What to do with the rest of the day after a 9:30 a.m. eye doctor appointment


I’ve been on Medicare these many years, plus supplemental private insurance. In the olden days, when I was under insured anyway and did not carry a vision plan, I had my eyes checked every two or three years.  The first eye doctor visit after I’d rolled through the obligatory sixty five years, and the youngster checking me in asked for my insurance cards, I demurred. “My insurance doesn’t cover that,” I explained. And in return was told Medicare would check my eyes once a year.
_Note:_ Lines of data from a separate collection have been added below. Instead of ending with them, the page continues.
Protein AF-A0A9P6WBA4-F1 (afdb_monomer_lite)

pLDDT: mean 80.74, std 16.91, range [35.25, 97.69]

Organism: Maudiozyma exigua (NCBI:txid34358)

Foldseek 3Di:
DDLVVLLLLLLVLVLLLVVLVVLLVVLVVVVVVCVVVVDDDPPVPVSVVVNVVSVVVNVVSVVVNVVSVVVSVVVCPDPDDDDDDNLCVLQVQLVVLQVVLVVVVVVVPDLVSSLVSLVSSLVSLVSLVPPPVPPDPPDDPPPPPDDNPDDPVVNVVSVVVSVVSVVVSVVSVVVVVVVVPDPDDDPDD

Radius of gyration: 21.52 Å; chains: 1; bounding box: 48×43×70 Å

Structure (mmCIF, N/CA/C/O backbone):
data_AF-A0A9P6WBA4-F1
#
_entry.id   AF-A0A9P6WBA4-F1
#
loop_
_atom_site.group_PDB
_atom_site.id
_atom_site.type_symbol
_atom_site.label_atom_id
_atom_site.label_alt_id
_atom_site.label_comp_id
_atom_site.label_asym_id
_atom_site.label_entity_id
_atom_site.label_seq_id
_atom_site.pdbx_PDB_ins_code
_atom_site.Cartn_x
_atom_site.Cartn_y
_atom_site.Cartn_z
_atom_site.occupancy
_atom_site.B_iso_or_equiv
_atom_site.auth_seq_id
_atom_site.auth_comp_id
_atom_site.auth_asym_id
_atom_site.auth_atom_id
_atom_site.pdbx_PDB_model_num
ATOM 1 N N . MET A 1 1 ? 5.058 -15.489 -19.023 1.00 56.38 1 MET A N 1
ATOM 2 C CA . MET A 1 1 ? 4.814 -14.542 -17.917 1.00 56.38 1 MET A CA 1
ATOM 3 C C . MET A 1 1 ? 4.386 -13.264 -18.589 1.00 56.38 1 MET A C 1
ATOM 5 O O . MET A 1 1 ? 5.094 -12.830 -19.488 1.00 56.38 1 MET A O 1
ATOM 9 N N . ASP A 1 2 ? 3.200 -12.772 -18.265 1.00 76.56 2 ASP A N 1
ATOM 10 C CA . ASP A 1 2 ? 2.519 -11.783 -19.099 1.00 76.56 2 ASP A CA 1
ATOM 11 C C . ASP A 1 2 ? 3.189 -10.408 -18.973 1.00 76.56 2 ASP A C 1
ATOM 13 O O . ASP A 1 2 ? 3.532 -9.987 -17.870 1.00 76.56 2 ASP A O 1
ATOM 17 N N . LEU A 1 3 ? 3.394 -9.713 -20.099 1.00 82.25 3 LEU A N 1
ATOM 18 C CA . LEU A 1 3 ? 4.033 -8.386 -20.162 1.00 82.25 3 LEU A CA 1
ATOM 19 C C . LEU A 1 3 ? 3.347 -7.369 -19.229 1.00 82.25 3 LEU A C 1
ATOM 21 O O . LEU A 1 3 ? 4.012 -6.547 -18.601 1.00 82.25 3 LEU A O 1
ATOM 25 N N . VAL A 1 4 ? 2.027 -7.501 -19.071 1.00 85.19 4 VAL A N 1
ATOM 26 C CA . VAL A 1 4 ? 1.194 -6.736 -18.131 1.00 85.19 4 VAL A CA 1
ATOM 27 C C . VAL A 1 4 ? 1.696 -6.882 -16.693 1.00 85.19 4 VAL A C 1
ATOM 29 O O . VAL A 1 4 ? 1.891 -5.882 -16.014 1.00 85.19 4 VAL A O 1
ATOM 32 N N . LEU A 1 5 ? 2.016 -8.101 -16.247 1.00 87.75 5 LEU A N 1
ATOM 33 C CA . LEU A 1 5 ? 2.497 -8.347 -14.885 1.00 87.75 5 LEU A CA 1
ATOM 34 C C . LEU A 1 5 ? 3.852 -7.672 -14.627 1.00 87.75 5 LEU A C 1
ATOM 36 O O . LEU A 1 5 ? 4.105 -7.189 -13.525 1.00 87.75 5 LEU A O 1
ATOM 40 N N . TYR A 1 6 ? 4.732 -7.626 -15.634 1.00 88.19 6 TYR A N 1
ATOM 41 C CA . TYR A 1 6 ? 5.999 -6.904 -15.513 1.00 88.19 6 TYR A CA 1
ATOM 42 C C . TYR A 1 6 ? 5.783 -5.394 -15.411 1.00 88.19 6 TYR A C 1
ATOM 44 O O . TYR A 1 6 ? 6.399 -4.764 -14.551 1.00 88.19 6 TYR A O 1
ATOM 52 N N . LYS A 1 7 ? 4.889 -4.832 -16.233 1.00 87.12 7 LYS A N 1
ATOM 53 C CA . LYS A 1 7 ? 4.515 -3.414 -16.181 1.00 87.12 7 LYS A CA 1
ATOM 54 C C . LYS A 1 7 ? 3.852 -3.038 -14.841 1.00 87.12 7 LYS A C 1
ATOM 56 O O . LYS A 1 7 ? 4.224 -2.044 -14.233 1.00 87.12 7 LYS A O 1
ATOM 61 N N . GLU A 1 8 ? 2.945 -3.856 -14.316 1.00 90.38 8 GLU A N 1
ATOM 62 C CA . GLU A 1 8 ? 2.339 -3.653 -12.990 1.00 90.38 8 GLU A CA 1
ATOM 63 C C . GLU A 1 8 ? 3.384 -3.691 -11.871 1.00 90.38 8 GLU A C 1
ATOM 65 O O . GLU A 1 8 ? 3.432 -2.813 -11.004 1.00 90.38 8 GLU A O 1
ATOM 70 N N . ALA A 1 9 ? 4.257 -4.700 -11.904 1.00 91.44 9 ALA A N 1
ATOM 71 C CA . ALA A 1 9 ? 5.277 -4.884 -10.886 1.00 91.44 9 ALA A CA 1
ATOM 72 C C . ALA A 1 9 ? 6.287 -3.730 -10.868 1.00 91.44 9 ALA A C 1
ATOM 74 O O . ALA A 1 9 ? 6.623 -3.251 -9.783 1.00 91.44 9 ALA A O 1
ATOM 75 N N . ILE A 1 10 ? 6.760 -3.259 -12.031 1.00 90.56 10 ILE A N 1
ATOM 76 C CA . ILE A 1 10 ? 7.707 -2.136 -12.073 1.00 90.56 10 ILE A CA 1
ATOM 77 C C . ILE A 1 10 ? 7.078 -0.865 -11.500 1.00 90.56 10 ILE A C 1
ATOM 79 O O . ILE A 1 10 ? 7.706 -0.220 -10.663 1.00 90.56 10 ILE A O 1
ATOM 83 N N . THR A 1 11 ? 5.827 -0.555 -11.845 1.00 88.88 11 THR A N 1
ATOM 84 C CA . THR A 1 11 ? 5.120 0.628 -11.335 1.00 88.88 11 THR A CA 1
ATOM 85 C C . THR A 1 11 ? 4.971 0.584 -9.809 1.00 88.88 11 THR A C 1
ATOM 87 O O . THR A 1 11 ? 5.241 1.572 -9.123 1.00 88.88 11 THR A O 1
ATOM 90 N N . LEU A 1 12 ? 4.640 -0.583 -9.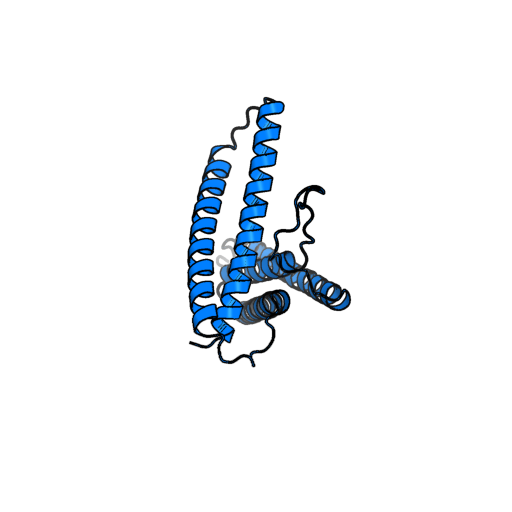241 1.00 91.75 12 LEU A N 1
ATOM 91 C CA . LEU A 1 12 ? 4.576 -0.775 -7.786 1.00 91.75 12 LEU A CA 1
ATOM 92 C C . LEU A 1 12 ? 5.949 -0.643 -7.104 1.00 91.75 12 LEU A C 1
ATOM 94 O O . LEU A 1 12 ? 6.053 -0.059 -6.018 1.00 91.75 12 LEU A O 1
ATOM 98 N N . TYR A 1 13 ? 7.012 -1.174 -7.717 1.00 93.25 13 TYR A N 1
ATOM 99 C CA . TYR A 1 13 ? 8.366 -1.034 -7.179 1.00 93.25 13 TYR A CA 1
ATOM 100 C C . TYR A 1 13 ? 8.850 0.414 -7.215 1.00 93.25 13 TYR A C 1
ATOM 102 O O . TYR A 1 13 ? 9.441 0.862 -6.234 1.00 93.25 13 TYR A O 1
ATOM 110 N N . LEU A 1 14 ? 8.559 1.161 -8.283 1.00 90.75 14 LEU A N 1
ATOM 111 C CA . LEU A 1 14 ? 8.896 2.582 -8.378 1.00 90.75 14 LEU A CA 1
ATOM 112 C C . LEU A 1 14 ? 8.199 3.396 -7.281 1.00 90.75 14 LEU A C 1
ATOM 114 O O . LEU A 1 14 ? 8.878 4.132 -6.566 1.00 90.75 14 LEU A O 1
ATOM 118 N N . LYS A 1 15 ? 6.896 3.177 -7.039 1.00 90.06 15 LYS A N 1
ATOM 119 C CA . LYS A 1 15 ? 6.202 3.842 -5.920 1.00 90.06 15 LYS A CA 1
ATOM 120 C C . LYS A 1 15 ? 6.785 3.464 -4.559 1.00 90.06 15 LYS A C 1
ATOM 122 O O . LYS A 1 15 ? 6.903 4.300 -3.667 1.00 90.06 15 LYS A O 1
ATOM 127 N N . SER A 1 16 ? 7.188 2.206 -4.388 1.00 92.31 16 SER A N 1
ATOM 128 C CA . SER A 1 16 ? 7.844 1.764 -3.152 1.00 92.31 16 SER A CA 1
ATOM 129 C C . SER A 1 16 ? 9.176 2.492 -2.934 1.00 92.31 16 SER A C 1
ATOM 131 O O . SER A 1 16 ? 9.456 2.937 -1.823 1.00 92.31 16 SER A O 1
ATOM 133 N N . LEU A 1 17 ? 9.984 2.648 -3.987 1.00 92.56 17 LEU A N 1
ATOM 134 C CA . LEU A 1 17 ? 11.254 3.378 -3.938 1.00 92.56 17 LEU A CA 1
ATOM 135 C C . LEU A 1 17 ? 11.052 4.863 -3.623 1.00 92.56 17 LEU A C 1
ATOM 137 O O . LEU A 1 17 ? 11.811 5.417 -2.830 1.00 92.56 17 LEU A O 1
ATOM 141 N N . GLU A 1 18 ? 10.015 5.484 -4.183 1.00 90.00 18 GLU A N 1
ATOM 142 C CA . GLU A 1 18 ? 9.620 6.866 -3.894 1.00 90.00 18 GLU A CA 1
ATOM 143 C C . GLU A 1 18 ? 9.323 7.062 -2.397 1.00 90.00 18 GLU A C 1
ATOM 145 O O . GLU A 1 18 ? 9.948 7.897 -1.741 1.00 90.00 18 GLU A O 1
ATOM 150 N N . ILE A 1 19 ? 8.464 6.217 -1.812 1.00 89.88 19 ILE A N 1
ATOM 151 C CA . ILE A 1 19 ? 8.088 6.290 -0.388 1.00 89.88 19 ILE A CA 1
ATOM 152 C C . ILE A 1 19 ? 9.297 6.045 0.528 1.00 89.88 19 ILE A C 1
ATOM 154 O O . ILE A 1 19 ? 9.482 6.731 1.541 1.00 89.88 19 ILE A O 1
ATOM 158 N N . LEU A 1 20 ? 10.144 5.069 0.190 1.00 92.50 20 LEU A N 1
ATOM 159 C CA . LEU A 1 20 ? 11.355 4.759 0.957 1.00 92.50 20 LEU A CA 1
ATOM 160 C C . LEU A 1 20 ? 12.369 5.909 0.889 1.00 92.50 20 LEU A C 1
ATOM 162 O O . LEU A 1 20 ? 12.943 6.282 1.914 1.00 92.50 20 LEU A O 1
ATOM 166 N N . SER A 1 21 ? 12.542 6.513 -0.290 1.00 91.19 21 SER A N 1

This year, however, the technician asked the reason for my visit, and I replied my annual visit. She responded my doctor had scheduled me annually for these several years because of my cataracts, “but you don’t have those anymore.”  We settled on dry eyes, which are the truth, and the exam proceeded.

It was still overcast and raining as I came home, so I only needed one pair of sunglasses to offset the numbing and dilating drops. Though I drive right past the town hall, I didn’t go to work. I only have two tiny jobs to get done before Wednesday’s payroll, and they can keep till then. I never like waiting for my eyes to return to normal, and less so at work.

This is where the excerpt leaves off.